Plan: 1 to add, 0 to change, 1 to destroy.

What just happened?

  • The instance type change forces a replacement. EC2 does not allow changing instance_type on a running instance via Terraform — it requires stop, modify, start. Terraform treats this as a replace operation: -/+ in the plan. Without create_before_destroy, the old instance is terminated first, creating a traffic gap. With it, the new t3.micro is running before the t2.micro is terminated.
  • ignore_changes = [ami] prevents constant replacements. Because we use a dynamic AMI data source, the AMI ID changes whenever Amazon releases a new version. Without ignore_changes, every plan after an AMI release would show a replace. The ignore_changes rule means the instance keeps running on its current AMI until an intentional rebuild — not every time Amazon patches something.
  • The security group also has create_before_destroy. If something changes the security group — description, rules — and it triggers a replace, the new SG is created before the old one is detached from the instance. This keeps the instance protected throughout the transition.

replace_triggered_by — Cascading Replacements

replace_triggered_by forces a resource to be replaced whenever a specified resource or attribute changes — even when the resource's own arguments have not changed. This is the tool for cascading replacements that Terraform cannot infer automatically.
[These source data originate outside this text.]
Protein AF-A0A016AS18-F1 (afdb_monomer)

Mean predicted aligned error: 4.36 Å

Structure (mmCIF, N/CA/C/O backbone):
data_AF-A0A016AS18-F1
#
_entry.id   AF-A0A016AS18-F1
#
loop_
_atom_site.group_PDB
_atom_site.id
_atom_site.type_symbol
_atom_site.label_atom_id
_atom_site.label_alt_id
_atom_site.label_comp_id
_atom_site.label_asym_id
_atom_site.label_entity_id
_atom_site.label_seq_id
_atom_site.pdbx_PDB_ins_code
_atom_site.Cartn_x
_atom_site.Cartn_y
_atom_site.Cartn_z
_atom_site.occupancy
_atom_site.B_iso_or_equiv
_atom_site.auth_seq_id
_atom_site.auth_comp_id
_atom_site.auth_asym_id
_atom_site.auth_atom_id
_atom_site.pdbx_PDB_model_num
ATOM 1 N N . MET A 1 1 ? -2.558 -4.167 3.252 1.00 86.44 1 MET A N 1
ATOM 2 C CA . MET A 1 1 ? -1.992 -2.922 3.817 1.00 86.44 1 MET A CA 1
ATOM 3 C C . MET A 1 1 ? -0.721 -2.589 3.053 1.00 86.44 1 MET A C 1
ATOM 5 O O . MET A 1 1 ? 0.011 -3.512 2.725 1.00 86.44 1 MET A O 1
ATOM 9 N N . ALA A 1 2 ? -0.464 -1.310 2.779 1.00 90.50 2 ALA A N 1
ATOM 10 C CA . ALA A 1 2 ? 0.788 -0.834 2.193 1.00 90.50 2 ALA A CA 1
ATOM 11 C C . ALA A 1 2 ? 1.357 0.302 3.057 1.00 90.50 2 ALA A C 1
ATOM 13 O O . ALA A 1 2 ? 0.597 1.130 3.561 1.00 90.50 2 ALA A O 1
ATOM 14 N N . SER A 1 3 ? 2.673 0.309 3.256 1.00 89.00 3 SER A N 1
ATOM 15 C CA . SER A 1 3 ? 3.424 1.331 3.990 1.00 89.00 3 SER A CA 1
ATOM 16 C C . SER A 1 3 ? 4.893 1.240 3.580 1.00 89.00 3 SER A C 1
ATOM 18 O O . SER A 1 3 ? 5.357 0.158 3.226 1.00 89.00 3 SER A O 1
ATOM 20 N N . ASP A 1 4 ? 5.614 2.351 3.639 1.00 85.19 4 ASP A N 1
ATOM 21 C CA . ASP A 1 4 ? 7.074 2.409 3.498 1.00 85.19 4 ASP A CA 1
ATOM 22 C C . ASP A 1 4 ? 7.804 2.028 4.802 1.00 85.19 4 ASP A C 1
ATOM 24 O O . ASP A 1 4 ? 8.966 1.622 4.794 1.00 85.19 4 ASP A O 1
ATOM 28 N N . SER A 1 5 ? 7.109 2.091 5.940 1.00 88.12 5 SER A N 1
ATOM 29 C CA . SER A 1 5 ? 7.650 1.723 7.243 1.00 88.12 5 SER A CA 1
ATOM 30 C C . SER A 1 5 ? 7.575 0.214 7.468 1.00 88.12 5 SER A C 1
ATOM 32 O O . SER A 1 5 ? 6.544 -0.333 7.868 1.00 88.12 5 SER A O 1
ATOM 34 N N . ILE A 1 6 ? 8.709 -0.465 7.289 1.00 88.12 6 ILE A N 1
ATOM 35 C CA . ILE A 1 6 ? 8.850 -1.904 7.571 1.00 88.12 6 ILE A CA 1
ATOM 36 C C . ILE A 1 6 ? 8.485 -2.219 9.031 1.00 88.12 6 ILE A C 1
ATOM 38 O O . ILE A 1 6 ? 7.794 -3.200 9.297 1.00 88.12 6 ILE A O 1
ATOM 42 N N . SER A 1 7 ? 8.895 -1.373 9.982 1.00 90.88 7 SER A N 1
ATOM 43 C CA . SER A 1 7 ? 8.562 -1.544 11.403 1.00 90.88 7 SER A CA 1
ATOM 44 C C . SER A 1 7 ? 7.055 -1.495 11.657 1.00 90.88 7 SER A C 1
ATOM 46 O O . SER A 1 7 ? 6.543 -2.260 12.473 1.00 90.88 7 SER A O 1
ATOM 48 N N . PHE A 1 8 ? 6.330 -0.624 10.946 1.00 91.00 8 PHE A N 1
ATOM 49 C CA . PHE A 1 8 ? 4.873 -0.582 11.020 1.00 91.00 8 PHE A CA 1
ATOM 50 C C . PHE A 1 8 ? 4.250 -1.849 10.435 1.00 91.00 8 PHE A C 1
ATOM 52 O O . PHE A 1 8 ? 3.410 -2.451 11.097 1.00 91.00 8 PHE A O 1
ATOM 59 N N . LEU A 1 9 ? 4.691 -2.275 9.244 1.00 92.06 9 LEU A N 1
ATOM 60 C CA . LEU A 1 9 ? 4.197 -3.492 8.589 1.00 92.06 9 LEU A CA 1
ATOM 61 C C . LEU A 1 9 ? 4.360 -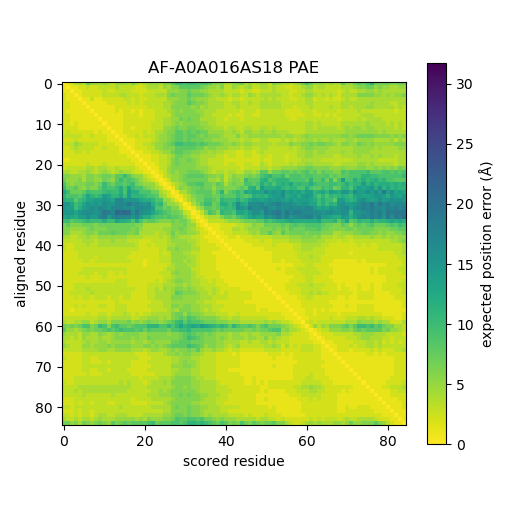4.726 9.487 1.00 92.06 9 LEU A C 1
ATOM 63 O O . LEU A 1 9 ? 3.381 -5.426 9.723 1.00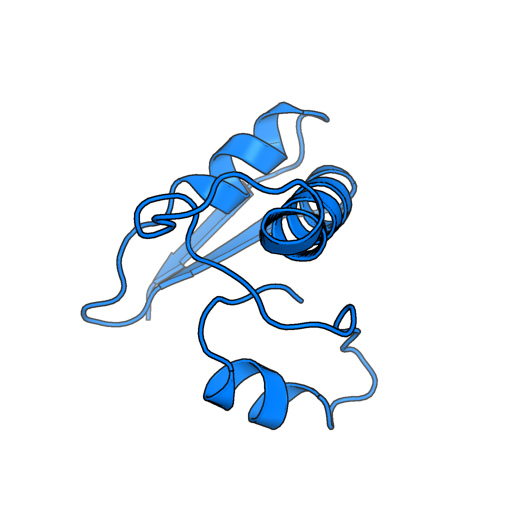 92.06 9 LEU A O 1
ATOM 67 N N . LYS A 1 10 ? 5.539 -4.918 10.090 1.00 91.94 10 LYS A N 1
ATOM 68 C CA . LYS A 1 10 ? 5.782 -6.009 11.051 1.00 91.94 10 LYS A CA 1
ATOM 69 C C . LYS A 1 10 ? 4.868 -5.943 12.273 1.00 91.94 10 LYS A C 1
ATOM 71 O O . LYS A 1 10 ? 4.397 -6.952 12.782 1.00 91.94 10 LYS A O 1
ATOM 76 N N . LYS A 1 11 ? 4.580 -4.739 12.770 1.00 94.06 11 LYS A N 1
ATOM 77 C CA . LYS A 1 11 ? 3.708 -4.582 13.939 1.00 94.06 11 LYS A CA 1
ATOM 78 C C . LYS A 1 11 ? 2.266 -4.997 13.648 1.00 94.06 11 LYS A C 1
ATOM 80 O O . LYS A 1 11 ? 1.598 -5.508 14.540 1.00 94.06 11 LYS A O 1
ATOM 85 N N . ILE A 1 12 ? 1.784 -4.761 12.430 1.00 93.50 12 ILE A N 1
ATOM 86 C CA . ILE A 1 12 ? 0.393 -5.045 12.066 1.00 93.50 12 ILE A CA 1
ATOM 87 C C . ILE A 1 12 ? 0.187 -6.434 11.455 1.00 93.50 12 ILE A C 1
ATOM 89 O O . ILE A 1 12 ? -0.951 -6.879 11.417 1.00 93.50 12 ILE A O 1
ATOM 93 N N . GLU A 1 13 ? 1.244 -7.109 10.986 1.00 93.38 13 GLU A N 1
ATOM 94 C CA . GLU A 1 13 ? 1.138 -8.401 10.280 1.00 93.38 13 GLU A CA 1
ATOM 95 C C . GLU A 1 13 ? 0.498 -9.515 11.121 1.00 93.38 13 GLU A C 1
ATOM 97 O O . GLU A 1 13 ? -0.026 -10.478 10.578 1.00 93.38 13 GLU A O 1
ATOM 102 N N . HIS A 1 14 ? 0.503 -9.354 12.446 1.00 93.12 14 HIS A N 1
ATOM 103 C CA . HIS A 1 14 ? -0.056 -10.295 13.414 1.00 93.12 14 HIS A CA 1
ATOM 104 C C . HIS A 1 14 ? -1.585 -10.193 13.557 1.00 93.12 14 HIS A C 1
ATOM 106 O O . HIS A 1 14 ? -2.179 -10.977 14.292 1.00 93.12 14 HIS A O 1
ATOM 112 N N . PHE A 1 15 ? -2.233 -9.208 12.925 1.00 94.69 15 PHE A N 1
ATOM 113 C CA . PHE A 1 15 ? -3.687 -9.067 12.970 1.00 94.69 15 PHE A CA 1
ATOM 114 C C . PHE A 1 15 ? -4.349 -9.846 11.828 1.00 94.69 15 PHE A C 1
ATOM 116 O O . PHE A 1 15 ? -4.080 -9.567 10.659 1.00 94.69 15 PHE A O 1
ATOM 123 N N . ASP A 1 16 ? -5.307 -10.715 12.162 1.00 94.75 16 ASP A N 1
ATOM 124 C CA . ASP A 1 16 ? -6.017 -11.597 11.213 1.00 94.75 16 ASP A CA 1
ATOM 125 C C . ASP A 1 16 ? -6.735 -10.859 10.072 1.00 94.75 16 ASP A C 1
ATOM 127 O O . ASP A 1 16 ? -6.954 -11.399 8.992 1.00 94.75 16 ASP A O 1
ATOM 131 N N . PHE A 1 17 ? -7.114 -9.600 10.296 1.00 92.44 17 PHE A N 1
ATOM 132 C CA . PHE A 1 17 ? -7.782 -8.766 9.294 1.00 92.44 17 PHE A CA 1
ATOM 133 C C . PHE A 1 17 ? -6.803 -8.021 8.375 1.00 92.44 17 PHE A C 1
ATOM 135 O O . PHE A 1 17 ? -7.218 -7.168 7.583 1.00 92.44 17 PHE A O 1
ATOM 142 N N . THR A 1 18 ? -5.501 -8.289 8.487 1.00 92.88 18 THR A N 1
ATOM 143 C CA . THR A 1 18 ? -4.478 -7.666 7.650 1.00 92.88 18 THR A CA 1
ATOM 144 C C . THR A 1 18 ? -3.900 -8.661 6.659 1.00 92.88 18 THR A C 1
ATOM 146 O O . THR A 1 18 ? -3.677 -9.828 6.944 1.00 92.88 18 THR A O 1
ATOM 149 N N . TYR A 1 19 ? -3.635 -8.159 5.460 1.00 92.38 19 TYR A N 1
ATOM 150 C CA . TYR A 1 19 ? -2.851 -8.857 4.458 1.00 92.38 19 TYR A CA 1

Scenario: You have an EC2 instance and a launch configuration. The instance was created from the launch configuration. When the launch configuration changes — new AMI, new user data — the instance should be rebuilt. But the instance's arguments do not directly reference the launch configuration's content, only its ID. Without replace_triggered_by, Terraform does not know the instance needs replacing.

New terms:

  • replace_triggered_by — a list of resource references or attribute references. When any item in the list changes, this resource is added to the plan as a replace even if nothing else about it changed. Accepts full resource references (aws_security_group.web) or specific attribute references (aws_security_group.web.id).
  • aws_launch_template — a versioned EC2 launch configuration. Defines AMI, instance type, user data, security groups, and other instance settings. When you update a launch template, a new version is created — the old version is unchanged. EC2 Auto Scaling groups can reference the latest version automatically, but standalone EC2 instances need an explicit trigger to rebuild.
  • latest_version attribute — on an aws_launch_template resource, this attribute tracks the most recent version number. Using it in replace_triggered_by means any update to the template — which increments latest_version — triggers a replacement of the dependent instance.

Add this to main.tf:

# Launch template — defines the configuration for EC2 instances
# Each update creates a new version — latest_version increments
resource "aws_launch_template" "web" {
  name          = "web-lt-${var.environment}"
  image_id      = data.aws_ami.amazon_linux_2.id  # AMI from data source
  instance_type = var.instance_type

  # User data script runs when the instance first boots
  # Changes to user data require a new instance — the old one ran the old script
  user_data = base64encode(<<-EOT
    #!/bin/bash
    yum update -y
    yum install -y httpd
    systemctl start httpd
    systemctl enable httpd
    echo "
Web Server - ${var.environment}
" > /var/www/html/index.html
  EOT
  )

  tag_specifications {
    resource_type = "instance"
    tags = {
      Name        = "web-lt-${var.environment}"
      Environment = var.environment
      ManagedBy   = "Terraform"
    }
  }
}

# EC2 instance launched from the template
# When the launch template changes, this instance must be replaced
# The instance's own arguments don't reference template content — only its ID
resource "aws_instance" "web_from_template" {
  ami           = data.aws_ami.amazon_linux_2.id  # Must match template AMI
  instance_type = var.instance_type

  launch_template {
    id      = aws_launch_template.web.id       # Reference to the template
    version = aws_launch_template.web.latest_version  # Always use the latest version
  }

  tags = {
    Name        = "web-template-${var.environment}"
    Environment = var.environment
    ManagedBy   = "Terraform"
  }

  lifecycle {
    create_before_destroy = true  # Zero downtime during forced replacement

    # When the launch template's latest_version changes — meaning the template was updated —
    # this instance must be replaced to run with the new template version
    # Without this, the old instance keeps running on the old template indefinitely
    replace_triggered_by = [
      aws_launch_template.web.latest_version
    ]
  }
}
$ terraform apply  # Initial deploy
Apply complete! Resources: 2 added, 0 changed, 0 destroyed.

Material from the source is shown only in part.